Hi. I’m new to Influx. As part of a research project I was given a database with around 1200 keys and 10TB of data in it. There are one or two specialized tasks I would like to do comprehensively on these data. My understanding is that while databases are good for efficiently extracting specific subsets of data, they are not the right tool if I want to chew through the whole lot.
Are their tools or libraries that would allow me to iterate through all the records?
I was looking at flux, but I found posts claiming it is actually slower than influxQL… I don’t know.
First of all I would ask “do you specifically want to perform timestamp-based
operations on this data”, the alternative being general queries where you
might search primarily for something other than the timestamp on the records?
It’s important to understand that Influx is a
Time series database - Wikipedia and is very good at what
it does, but nothing like as good as a Relational database - Wikipedia
is you want to perform more general types of queries across the data.
So, before you start dealing with 10Tbytes of dtaa, make sure you’ve chosen
the right tool for the job
Thanks for your reply.
To answer your questions: generally speaking, I will need to do timestamp-based operations, and I believe influx is appropriate for the data I have. It’s just one or two computations that I need to make running over all the data.
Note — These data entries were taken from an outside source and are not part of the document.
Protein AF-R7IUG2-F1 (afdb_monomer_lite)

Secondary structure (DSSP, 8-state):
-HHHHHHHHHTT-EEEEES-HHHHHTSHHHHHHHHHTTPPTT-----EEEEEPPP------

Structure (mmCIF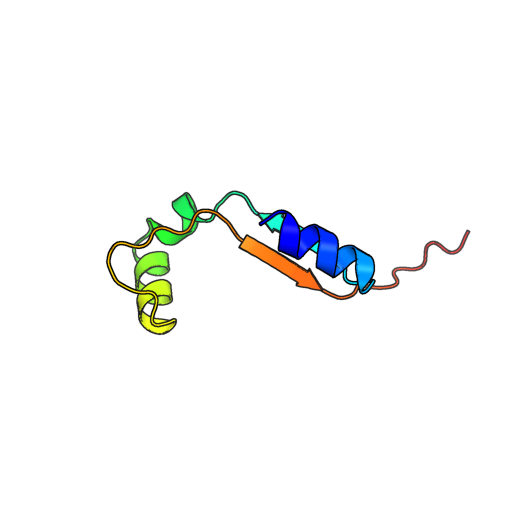, N/CA/C/O backbone):
data_AF-R7IUG2-F1
#
_entry.id   AF-R7IUG2-F1
#
loop_
_atom_site.group_PDB
_atom_site.id
_atom_site.type_symbol
_atom_site.label_atom_id
_atom_site.label_alt_id
_atom_site.label_comp_id
_atom_site.label_asym_id
_atom_site.label_entity_id
_atom_site.label_seq_id
_atom_site.pdbx_PDB_ins_code
_atom_site.Cartn_x
_atom_site.Cartn_y
_atom_site.Cartn_z
_atom_site.occupancy
_atom_site.B_iso_or_equiv
_atom_site.auth_seq_id
_atom_site.auth_comp_id
_atom_site.auth_asym_id
_atom_site.auth_atom_id
_atom_site.pdbx_PDB_model_num
ATOM 1 N N . MET A 1 1 ? -2.788 -8.521 -4.023 1.00 94.25 1 MET A N 1
ATOM 2 C CA . MET A 1 1 ? -1.688 -7.566 -4.300 1.00 94.25 1 MET A CA 1
ATOM 3 C C . MET A 1 1 ? -0.900 -7.952 -5.551 1.00 94.25 1 MET A C 1
ATOM 5 O O . MET A 1 1 ? -0.593 -7.062 -6.327 1.00 94.25 1 MET A O 1
ATOM 9 N N . GLU A 1 2 ? -0.641 -9.242 -5.800 1.00 96.38 2 GLU A N 1
ATOM 10 C CA . GLU A 1 2 ? 0.121 -9.738 -6.966 1.00 96.38 2 GLU A CA 1
ATOM 11 C C . GLU A 1 2 ? -0.316 -9.168 -8.326 1.00 96.38 2 GLU A C 1
ATOM 13 O O . GLU A 1 2 ? 0.514 -8.599 -9.025 1.00 96.38 2 GLU A O 1
ATOM 18 N N . ASN A 1 3 ? -1.611 -9.210 -8.667 1.00 97.81 3 ASN A N 1
ATOM 19 C CA . ASN A 1 3 ? -2.093 -8.669 -9.948 1.00 97.81 3 ASN A CA 1
ATOM 20 C C . ASN A 1 3 ? -1.688 -7.202 -10.173 1.00 97.81 3 ASN A C 1
ATOM 22 O O . ASN A 1 3 ? -1.336 -6.830 -11.286 1.00 97.81 3 ASN A O 1
ATOM 26 N N . MET A 1 4 ? -1.695 -6.370 -9.124 1.00 97.75 4 MET A N 1
ATOM 27 C CA . MET A 1 4 ? -1.287 -4.963 -9.229 1.00 97.75 4 MET A CA 1
ATOM 28 C C . MET A 1 4 ? 0.215 -4.825 -9.507 1.00 97.75 4 MET A C 1
ATOM 30 O O . MET A 1 4 ? 0.616 -3.955 -10.269 1.00 97.75 4 MET A O 1
ATOM 34 N N . VAL A 1 5 ? 1.039 -5.689 -8.909 1.00 97.75 5 VAL A N 1
ATOM 35 C CA . VAL A 1 5 ? 2.501 -5.721 -9.099 1.00 97.75 5 VAL A CA 1
ATOM 36 C C . VAL A 1 5 ? 2.867 -6.201 -10.507 1.00 97.75 5 VAL A C 1
ATOM 38 O O . VAL A 1 5 ? 3.740 -5.617 -11.153 1.00 97.75 5 VAL A O 1
ATOM 41 N N . LEU A 1 6 ? 2.173 -7.228 -11.010 1.00 98.19 6 LEU A N 1
ATOM 42 C CA . LEU A 1 6 ? 2.358 -7.724 -12.377 1.00 98.19 6 LEU A CA 1
ATOM 43 C C . LEU A 1 6 ? 2.003 -6.643 -13.406 1.00 98.19 6 LEU A C 1
ATOM 45 O O . LEU A 1 6 ? 2.815 -6.330 -14.272 1.00 98.19 6 LEU A O 1
ATOM 49 N N . GLN A 1 7 ? 0.846 -5.997 -13.247 1.00 98.31 7 GLN A N 1
ATOM 50 C CA . GLN A 1 7 ? 0.416 -4.915 -14.137 1.00 98.31 7 GLN A CA 1
ATOM 51 C C . GLN A 1 7 ? 1.327 -3.681 -14.061 1.00 98.31 7 GLN A C 1
ATOM 53 O O . GLN A 1 7 ? 1.635 -3.081 -15.087 1.00 98.31 7 GLN A O 1
ATOM 58 N N . ALA A 1 8 ? 1.821 -3.318 -12.872 1.00 97.69 8 ALA A N 1
ATOM 59 C CA . ALA A 1 8 ? 2.806 -2.244 -12.742 1.00 97.69 8 ALA A CA 1
ATOM 60 C C . ALA A 1 8 ? 4.070 -2.540 -13.568 1.00 97.69 8 ALA A C 1
ATOM 62 O O . 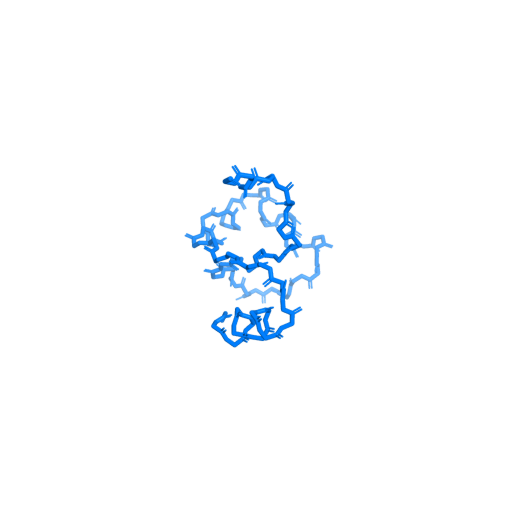ALA A 1 8 ? 4.539 -1.671 -14.300 1.00 97.69 8 ALA A O 1
ATOM 63 N N . THR A 1 9 ? 4.563 -3.781 -13.523 1.00 96.12 9 THR A N 1
ATOM 64 C CA . THR A 1 9 ? 5.734 -4.212 -14.302 1.00 96.12 9 THR A CA 1
ATOM 65 C C . THR A 1 9 ? 5.489 -4.108 -15.810 1.00 96.12 9 THR A C 1
ATOM 67 O O . THR A 1 9 ? 6.345 -3.583 -16.522 1.00 96.12 9 THR A O 1
ATOM 70 N N . GLU A 1 10 ? 4.323 -4.546 -16.297 1.00 97.81 10 GLU A N 1
ATOM 71 C CA . GLU A 1 10 ? 3.938 -4.432 -17.717 1.00 97.81 10 GLU A CA 1
ATOM 72 C C . GLU A 1 10 ? 3.899 -2.973 -18.203 1.00 97.81 10 GLU A C 1
ATOM 74 O O . GLU A 1 10 ? 4.252 -2.687 -19.345 1.00 97.81 10 GLU A O 1
ATOM 79 N N . LEU A 1 11 ? 3.533 -2.042 -17.319 1.00 96.75 11 LEU A N 1
ATOM 80 C CA . LEU A 1 11 ? 3.477 -0.603 -17.593 1.00 96.75 11 LEU A CA 1
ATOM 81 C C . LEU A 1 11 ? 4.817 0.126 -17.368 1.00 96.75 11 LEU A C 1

I need to compute a binary value that means “these 6k fields with tag A=1 are ‘similar in value’ to those with tag A=0”. I need to do this for all measurements for all times. Querying the data and making the comparisons one measurement at a time is slow going.
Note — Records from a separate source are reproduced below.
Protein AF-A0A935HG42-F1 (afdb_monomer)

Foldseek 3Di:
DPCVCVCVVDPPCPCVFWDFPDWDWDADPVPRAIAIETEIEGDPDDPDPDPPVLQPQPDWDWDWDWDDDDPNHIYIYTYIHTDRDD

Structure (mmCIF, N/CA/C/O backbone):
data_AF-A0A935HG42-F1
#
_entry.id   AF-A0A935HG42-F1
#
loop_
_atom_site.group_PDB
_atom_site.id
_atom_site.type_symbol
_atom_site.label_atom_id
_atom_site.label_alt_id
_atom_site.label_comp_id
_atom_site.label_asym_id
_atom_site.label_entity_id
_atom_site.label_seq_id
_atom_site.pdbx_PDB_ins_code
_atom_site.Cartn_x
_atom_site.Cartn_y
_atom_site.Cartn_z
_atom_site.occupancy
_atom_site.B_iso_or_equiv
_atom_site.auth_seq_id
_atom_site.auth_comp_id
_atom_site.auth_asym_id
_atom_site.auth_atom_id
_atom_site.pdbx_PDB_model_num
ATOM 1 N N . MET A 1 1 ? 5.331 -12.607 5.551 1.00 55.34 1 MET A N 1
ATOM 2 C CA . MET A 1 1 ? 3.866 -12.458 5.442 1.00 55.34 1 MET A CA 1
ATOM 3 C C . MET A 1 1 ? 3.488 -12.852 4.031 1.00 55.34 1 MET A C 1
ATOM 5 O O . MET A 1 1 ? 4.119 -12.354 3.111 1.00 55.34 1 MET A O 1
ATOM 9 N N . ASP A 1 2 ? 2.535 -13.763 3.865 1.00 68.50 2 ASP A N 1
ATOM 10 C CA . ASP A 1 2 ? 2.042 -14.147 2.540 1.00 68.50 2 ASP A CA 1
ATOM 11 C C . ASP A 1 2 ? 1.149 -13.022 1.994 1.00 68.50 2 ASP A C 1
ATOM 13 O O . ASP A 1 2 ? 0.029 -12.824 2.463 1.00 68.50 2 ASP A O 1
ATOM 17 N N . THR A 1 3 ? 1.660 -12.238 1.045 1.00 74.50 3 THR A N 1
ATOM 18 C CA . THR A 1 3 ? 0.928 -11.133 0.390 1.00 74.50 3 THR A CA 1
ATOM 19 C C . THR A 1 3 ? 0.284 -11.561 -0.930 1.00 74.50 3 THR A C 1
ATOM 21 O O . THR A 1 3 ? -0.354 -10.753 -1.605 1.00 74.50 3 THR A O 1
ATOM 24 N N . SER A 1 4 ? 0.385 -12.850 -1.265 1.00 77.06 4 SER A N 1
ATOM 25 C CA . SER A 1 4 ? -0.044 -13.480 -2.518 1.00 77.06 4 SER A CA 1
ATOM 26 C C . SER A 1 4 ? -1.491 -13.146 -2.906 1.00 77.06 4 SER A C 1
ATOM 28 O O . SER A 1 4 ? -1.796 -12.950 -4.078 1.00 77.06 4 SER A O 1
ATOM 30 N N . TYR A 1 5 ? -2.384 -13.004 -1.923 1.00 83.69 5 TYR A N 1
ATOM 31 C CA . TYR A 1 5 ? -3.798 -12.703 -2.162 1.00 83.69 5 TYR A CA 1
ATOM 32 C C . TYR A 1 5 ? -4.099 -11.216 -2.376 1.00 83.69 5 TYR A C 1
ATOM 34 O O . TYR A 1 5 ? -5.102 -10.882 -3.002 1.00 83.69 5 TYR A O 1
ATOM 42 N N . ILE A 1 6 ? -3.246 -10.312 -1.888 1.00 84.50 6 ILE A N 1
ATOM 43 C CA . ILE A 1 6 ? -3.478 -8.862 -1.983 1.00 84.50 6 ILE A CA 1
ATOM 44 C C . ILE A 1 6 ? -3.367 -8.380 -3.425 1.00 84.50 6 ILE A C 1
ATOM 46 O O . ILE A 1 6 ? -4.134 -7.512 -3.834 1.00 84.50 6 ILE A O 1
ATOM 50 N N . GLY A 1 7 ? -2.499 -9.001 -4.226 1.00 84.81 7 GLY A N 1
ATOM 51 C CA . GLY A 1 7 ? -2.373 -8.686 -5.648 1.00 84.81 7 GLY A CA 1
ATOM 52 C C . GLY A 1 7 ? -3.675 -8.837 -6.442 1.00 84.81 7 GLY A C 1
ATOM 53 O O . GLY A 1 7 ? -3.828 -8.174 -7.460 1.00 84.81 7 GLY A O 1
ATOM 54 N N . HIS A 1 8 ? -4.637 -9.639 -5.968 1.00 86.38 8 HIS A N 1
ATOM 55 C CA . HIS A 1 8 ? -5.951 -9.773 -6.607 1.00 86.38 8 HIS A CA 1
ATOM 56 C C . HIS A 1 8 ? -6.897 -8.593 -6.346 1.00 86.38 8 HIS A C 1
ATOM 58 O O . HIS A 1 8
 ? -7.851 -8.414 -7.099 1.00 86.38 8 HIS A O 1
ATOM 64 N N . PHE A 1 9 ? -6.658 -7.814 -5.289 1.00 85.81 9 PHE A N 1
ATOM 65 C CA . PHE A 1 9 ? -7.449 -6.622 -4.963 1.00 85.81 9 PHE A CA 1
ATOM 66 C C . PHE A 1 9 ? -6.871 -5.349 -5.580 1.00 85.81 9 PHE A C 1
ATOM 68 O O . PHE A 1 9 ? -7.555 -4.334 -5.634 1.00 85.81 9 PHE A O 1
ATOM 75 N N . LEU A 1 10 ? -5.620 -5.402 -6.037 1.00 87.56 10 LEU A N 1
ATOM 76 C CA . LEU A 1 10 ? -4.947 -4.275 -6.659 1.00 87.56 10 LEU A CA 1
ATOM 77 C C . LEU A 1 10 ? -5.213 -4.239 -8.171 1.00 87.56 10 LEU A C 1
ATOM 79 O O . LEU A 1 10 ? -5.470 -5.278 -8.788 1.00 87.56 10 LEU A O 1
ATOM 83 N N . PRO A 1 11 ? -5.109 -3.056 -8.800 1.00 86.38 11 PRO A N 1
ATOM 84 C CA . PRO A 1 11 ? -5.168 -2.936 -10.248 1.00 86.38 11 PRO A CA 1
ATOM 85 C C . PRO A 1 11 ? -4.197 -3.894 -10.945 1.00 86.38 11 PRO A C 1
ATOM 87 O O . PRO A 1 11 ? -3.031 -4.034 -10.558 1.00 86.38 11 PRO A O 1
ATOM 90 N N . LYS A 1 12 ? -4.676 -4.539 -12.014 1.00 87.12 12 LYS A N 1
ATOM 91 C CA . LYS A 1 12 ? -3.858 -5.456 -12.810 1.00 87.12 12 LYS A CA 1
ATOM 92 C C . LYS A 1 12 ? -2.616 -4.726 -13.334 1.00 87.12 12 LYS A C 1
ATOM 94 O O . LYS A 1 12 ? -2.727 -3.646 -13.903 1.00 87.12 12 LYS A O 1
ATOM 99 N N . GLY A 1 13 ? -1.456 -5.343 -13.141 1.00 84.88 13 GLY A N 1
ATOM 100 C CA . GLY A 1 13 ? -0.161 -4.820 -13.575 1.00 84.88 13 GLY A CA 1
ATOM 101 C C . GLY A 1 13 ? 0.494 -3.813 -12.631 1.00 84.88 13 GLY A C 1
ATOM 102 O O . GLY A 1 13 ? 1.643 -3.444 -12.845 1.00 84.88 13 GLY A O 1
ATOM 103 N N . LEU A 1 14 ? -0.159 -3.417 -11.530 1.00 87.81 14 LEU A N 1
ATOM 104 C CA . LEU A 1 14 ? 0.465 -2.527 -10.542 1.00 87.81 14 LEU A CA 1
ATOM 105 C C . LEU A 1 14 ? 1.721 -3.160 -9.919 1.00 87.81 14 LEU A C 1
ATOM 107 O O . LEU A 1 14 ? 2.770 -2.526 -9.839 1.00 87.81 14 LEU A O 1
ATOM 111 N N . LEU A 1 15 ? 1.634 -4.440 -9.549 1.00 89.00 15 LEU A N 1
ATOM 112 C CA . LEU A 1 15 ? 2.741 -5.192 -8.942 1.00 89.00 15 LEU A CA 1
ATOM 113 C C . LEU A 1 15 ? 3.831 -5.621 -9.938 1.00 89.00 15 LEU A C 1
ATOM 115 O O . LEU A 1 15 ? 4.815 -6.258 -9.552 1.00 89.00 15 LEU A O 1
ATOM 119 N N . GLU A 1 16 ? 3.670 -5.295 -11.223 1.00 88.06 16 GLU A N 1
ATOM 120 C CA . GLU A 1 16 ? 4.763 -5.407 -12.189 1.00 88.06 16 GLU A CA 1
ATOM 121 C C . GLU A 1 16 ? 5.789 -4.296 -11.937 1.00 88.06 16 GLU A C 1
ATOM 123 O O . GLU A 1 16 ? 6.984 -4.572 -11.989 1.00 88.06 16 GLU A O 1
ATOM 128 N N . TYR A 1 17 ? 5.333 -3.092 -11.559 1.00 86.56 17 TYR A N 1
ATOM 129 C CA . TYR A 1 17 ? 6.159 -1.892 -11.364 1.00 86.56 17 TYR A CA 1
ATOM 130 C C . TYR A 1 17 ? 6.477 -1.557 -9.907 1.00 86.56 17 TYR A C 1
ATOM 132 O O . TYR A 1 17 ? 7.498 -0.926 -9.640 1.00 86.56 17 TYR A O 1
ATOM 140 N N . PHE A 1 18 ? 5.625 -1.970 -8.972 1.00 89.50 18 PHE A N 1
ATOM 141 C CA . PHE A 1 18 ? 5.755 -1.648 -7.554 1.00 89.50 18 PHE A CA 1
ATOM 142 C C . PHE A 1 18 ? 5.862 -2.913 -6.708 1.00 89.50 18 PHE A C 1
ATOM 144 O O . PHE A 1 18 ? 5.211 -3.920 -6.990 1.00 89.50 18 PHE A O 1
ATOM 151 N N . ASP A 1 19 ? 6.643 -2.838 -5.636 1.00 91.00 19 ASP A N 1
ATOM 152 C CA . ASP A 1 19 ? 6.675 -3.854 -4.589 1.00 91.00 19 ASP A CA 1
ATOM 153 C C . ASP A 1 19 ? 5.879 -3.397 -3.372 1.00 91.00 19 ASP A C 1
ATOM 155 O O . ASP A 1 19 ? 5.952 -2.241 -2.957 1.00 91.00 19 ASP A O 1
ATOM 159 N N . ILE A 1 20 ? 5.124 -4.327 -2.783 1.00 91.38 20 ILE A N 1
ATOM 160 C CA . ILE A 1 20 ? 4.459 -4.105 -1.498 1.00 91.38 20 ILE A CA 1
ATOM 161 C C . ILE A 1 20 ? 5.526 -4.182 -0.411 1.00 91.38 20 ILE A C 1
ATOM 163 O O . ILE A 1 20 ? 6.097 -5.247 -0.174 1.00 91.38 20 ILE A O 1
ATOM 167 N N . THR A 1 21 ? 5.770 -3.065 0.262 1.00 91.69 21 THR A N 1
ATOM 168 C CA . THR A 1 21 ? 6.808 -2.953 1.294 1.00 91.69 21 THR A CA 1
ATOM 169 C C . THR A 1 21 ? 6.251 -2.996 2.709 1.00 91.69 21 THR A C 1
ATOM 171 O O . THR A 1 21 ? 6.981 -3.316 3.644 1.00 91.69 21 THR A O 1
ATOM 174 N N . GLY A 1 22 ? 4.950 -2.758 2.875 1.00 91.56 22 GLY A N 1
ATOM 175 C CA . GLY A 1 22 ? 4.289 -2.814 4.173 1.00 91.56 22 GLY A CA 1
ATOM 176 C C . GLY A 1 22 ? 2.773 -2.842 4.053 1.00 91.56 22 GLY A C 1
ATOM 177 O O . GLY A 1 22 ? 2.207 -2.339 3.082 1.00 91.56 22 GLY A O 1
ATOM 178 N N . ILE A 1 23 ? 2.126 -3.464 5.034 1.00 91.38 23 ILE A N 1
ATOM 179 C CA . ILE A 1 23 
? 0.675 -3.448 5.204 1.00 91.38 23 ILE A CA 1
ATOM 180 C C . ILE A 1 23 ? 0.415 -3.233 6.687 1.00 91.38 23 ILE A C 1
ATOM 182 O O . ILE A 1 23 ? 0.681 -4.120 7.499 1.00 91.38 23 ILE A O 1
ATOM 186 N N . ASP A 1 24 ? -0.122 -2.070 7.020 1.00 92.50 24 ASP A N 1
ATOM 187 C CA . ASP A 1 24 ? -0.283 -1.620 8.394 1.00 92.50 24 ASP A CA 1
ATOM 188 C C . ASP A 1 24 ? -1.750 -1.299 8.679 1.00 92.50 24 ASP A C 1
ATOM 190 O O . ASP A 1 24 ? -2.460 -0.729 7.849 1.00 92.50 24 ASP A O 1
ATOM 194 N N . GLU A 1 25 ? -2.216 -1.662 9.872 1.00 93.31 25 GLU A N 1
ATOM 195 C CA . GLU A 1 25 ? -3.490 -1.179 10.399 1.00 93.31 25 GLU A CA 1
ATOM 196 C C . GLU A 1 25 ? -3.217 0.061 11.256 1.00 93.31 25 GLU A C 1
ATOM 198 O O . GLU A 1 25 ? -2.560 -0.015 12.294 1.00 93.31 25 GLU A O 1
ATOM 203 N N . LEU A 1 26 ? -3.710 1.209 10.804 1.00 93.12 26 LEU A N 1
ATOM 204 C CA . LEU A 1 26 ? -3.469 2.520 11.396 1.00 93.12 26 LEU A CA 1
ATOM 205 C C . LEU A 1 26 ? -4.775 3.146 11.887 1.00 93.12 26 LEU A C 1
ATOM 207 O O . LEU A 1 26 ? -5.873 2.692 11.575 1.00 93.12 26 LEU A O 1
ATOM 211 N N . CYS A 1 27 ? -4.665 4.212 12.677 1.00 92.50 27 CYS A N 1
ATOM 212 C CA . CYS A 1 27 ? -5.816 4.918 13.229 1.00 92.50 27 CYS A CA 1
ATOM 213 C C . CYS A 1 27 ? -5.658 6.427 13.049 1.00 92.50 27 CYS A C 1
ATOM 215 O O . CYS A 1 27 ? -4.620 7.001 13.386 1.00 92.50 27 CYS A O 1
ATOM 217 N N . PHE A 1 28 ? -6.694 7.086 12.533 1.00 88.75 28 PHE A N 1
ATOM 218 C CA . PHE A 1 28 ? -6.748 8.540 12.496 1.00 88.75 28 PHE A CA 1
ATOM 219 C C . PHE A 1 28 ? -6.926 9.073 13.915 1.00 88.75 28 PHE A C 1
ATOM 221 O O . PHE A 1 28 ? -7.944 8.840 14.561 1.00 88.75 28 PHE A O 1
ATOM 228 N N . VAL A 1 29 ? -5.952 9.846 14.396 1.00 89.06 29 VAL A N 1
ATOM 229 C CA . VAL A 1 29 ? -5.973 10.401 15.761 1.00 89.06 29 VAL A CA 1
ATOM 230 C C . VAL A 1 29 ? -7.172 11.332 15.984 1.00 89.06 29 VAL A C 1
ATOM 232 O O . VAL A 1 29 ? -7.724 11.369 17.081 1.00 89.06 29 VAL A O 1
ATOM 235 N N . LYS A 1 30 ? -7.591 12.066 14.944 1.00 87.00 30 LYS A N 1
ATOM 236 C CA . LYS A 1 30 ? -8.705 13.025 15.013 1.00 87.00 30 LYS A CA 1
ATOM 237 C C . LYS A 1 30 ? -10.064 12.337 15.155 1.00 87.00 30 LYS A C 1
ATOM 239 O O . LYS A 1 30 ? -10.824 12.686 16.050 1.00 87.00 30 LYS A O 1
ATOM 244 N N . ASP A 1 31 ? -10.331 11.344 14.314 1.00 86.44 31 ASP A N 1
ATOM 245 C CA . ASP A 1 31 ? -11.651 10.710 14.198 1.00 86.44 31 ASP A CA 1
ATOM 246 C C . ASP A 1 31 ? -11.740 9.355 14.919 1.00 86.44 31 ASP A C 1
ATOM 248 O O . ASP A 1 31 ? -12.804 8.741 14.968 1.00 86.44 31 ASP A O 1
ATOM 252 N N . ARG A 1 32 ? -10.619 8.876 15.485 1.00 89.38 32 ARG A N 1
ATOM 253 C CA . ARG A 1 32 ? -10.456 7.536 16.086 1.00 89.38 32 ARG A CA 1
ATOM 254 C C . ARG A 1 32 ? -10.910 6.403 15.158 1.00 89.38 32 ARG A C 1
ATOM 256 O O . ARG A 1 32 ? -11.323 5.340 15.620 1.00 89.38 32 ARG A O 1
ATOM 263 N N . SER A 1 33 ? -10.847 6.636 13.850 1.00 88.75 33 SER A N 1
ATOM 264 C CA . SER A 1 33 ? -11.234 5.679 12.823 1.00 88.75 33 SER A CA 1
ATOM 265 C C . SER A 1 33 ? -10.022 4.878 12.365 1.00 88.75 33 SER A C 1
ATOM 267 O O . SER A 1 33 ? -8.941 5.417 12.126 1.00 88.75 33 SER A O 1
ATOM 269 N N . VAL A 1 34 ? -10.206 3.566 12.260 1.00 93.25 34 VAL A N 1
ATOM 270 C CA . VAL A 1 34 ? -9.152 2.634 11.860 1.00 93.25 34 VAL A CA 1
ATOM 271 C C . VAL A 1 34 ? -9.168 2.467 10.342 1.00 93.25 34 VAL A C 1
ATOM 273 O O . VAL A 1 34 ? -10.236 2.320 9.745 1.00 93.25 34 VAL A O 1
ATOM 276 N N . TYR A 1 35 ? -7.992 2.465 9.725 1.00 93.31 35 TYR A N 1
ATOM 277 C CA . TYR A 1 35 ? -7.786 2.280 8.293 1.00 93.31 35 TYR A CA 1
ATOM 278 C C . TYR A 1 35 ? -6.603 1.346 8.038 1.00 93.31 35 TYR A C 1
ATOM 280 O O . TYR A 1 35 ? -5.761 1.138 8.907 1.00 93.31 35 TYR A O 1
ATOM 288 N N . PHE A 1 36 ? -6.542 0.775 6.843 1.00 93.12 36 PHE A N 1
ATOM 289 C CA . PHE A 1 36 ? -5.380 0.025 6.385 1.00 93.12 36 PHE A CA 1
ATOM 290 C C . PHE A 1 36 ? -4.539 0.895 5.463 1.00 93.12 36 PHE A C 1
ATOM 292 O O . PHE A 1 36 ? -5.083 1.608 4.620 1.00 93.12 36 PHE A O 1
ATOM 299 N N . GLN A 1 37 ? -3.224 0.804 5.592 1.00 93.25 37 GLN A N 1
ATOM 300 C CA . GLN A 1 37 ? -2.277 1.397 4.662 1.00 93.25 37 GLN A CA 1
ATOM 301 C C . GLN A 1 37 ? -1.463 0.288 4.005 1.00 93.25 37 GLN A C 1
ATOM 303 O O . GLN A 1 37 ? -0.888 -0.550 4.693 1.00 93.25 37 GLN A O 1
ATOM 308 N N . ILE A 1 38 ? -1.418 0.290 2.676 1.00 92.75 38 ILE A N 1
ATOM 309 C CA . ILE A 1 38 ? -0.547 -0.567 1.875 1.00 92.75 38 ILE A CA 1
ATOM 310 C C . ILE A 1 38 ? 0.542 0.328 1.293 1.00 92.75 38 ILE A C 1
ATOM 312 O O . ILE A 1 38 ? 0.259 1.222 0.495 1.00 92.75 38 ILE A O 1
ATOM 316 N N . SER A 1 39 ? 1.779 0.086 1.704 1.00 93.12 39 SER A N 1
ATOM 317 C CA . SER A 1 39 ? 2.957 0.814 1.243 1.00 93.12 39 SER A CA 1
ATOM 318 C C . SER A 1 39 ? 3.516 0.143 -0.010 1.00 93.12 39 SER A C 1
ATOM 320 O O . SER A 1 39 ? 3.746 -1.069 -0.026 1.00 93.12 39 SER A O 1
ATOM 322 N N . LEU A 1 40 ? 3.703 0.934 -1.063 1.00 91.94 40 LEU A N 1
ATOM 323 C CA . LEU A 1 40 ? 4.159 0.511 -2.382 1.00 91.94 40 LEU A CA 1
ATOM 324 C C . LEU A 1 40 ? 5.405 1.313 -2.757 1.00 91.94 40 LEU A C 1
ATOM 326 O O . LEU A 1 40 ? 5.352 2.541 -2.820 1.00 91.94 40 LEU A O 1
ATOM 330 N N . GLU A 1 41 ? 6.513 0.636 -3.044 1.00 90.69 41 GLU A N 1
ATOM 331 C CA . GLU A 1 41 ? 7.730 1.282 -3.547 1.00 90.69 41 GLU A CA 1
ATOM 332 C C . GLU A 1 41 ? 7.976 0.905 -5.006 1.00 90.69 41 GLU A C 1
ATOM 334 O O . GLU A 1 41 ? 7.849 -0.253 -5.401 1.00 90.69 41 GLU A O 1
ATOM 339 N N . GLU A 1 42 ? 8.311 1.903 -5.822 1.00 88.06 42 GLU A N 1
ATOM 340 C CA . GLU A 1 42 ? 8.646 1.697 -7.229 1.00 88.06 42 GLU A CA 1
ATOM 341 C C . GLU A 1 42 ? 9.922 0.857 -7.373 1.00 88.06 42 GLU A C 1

You say that you “need to compute a binary value that means “these 6k fields
with tag A=1 are ‘similar in value’ to those with tag A=0”. I need to do this
for all measurements for all times.”
That (especially the last three words) makes me think that you are not
primarily selecting by timestamp.
If you need to compare all values in the database with tab A=0 against all
values with tag A=1, and then see whether some other field has a “similar
value”, then it doesn’t sound as though timestamp sequencing is important.
If you can give any slightly more specific example of the sort of query you’re
considering doing on the data, we should be able to give a more definitive
opinion on whether a TSDB is the best place to start.
I think your intuition is correct, for this one task timestamp sequencing is not important.
Yet, the data are in an influx database. So, my question is basically how can I read through the data without using the influx queries? Dumping the whole database to csv first seems wasteful. Is there any way to access that data directly? E.g. can I write a python or GO program that iterates through all rows and does some computations?
I think your intuition is correct, for this one task timestamp sequencing
is not important. Yet, the data are in an influx database.
Taking your questions one at a time:
So, my question is basically how can I read through the data without using
the influx queries?
Almost any way you like, but it will be woefully inefficient
Dumping the whole database to csv first seems wasteful.
I think you might be surprised. 10Tbytes might seem like a lot, but provided
you have some spare disk capacity, dumping to CSV and then importing into an
RDBMS may well give you far faster results in the long run than trying to do
this in Influx.
Is there any way to access that data directly? E.g. can I write a python or
GO program that iterates through all rows and does some computations?
Yes, you can, but this will by its very nature be inefficient. Part of the
whole purpose of a(ny) database is the power of its query language, and if you
simply suck out all of the data and then sort/select it in something like
Python or Go, you immediately lose that power.
I’ll let anyone else step in here and suggest a more efficient way to get the
data out of Influx and into something like MySQL / MariaDB / PostgreSQL / MSSQL
or whatever else you might be able to use, but I remain of the opinion that
analysing this quantity of data using InfluxDB in a way which seems far more
appropriate to an RDBMS is going to be very slow.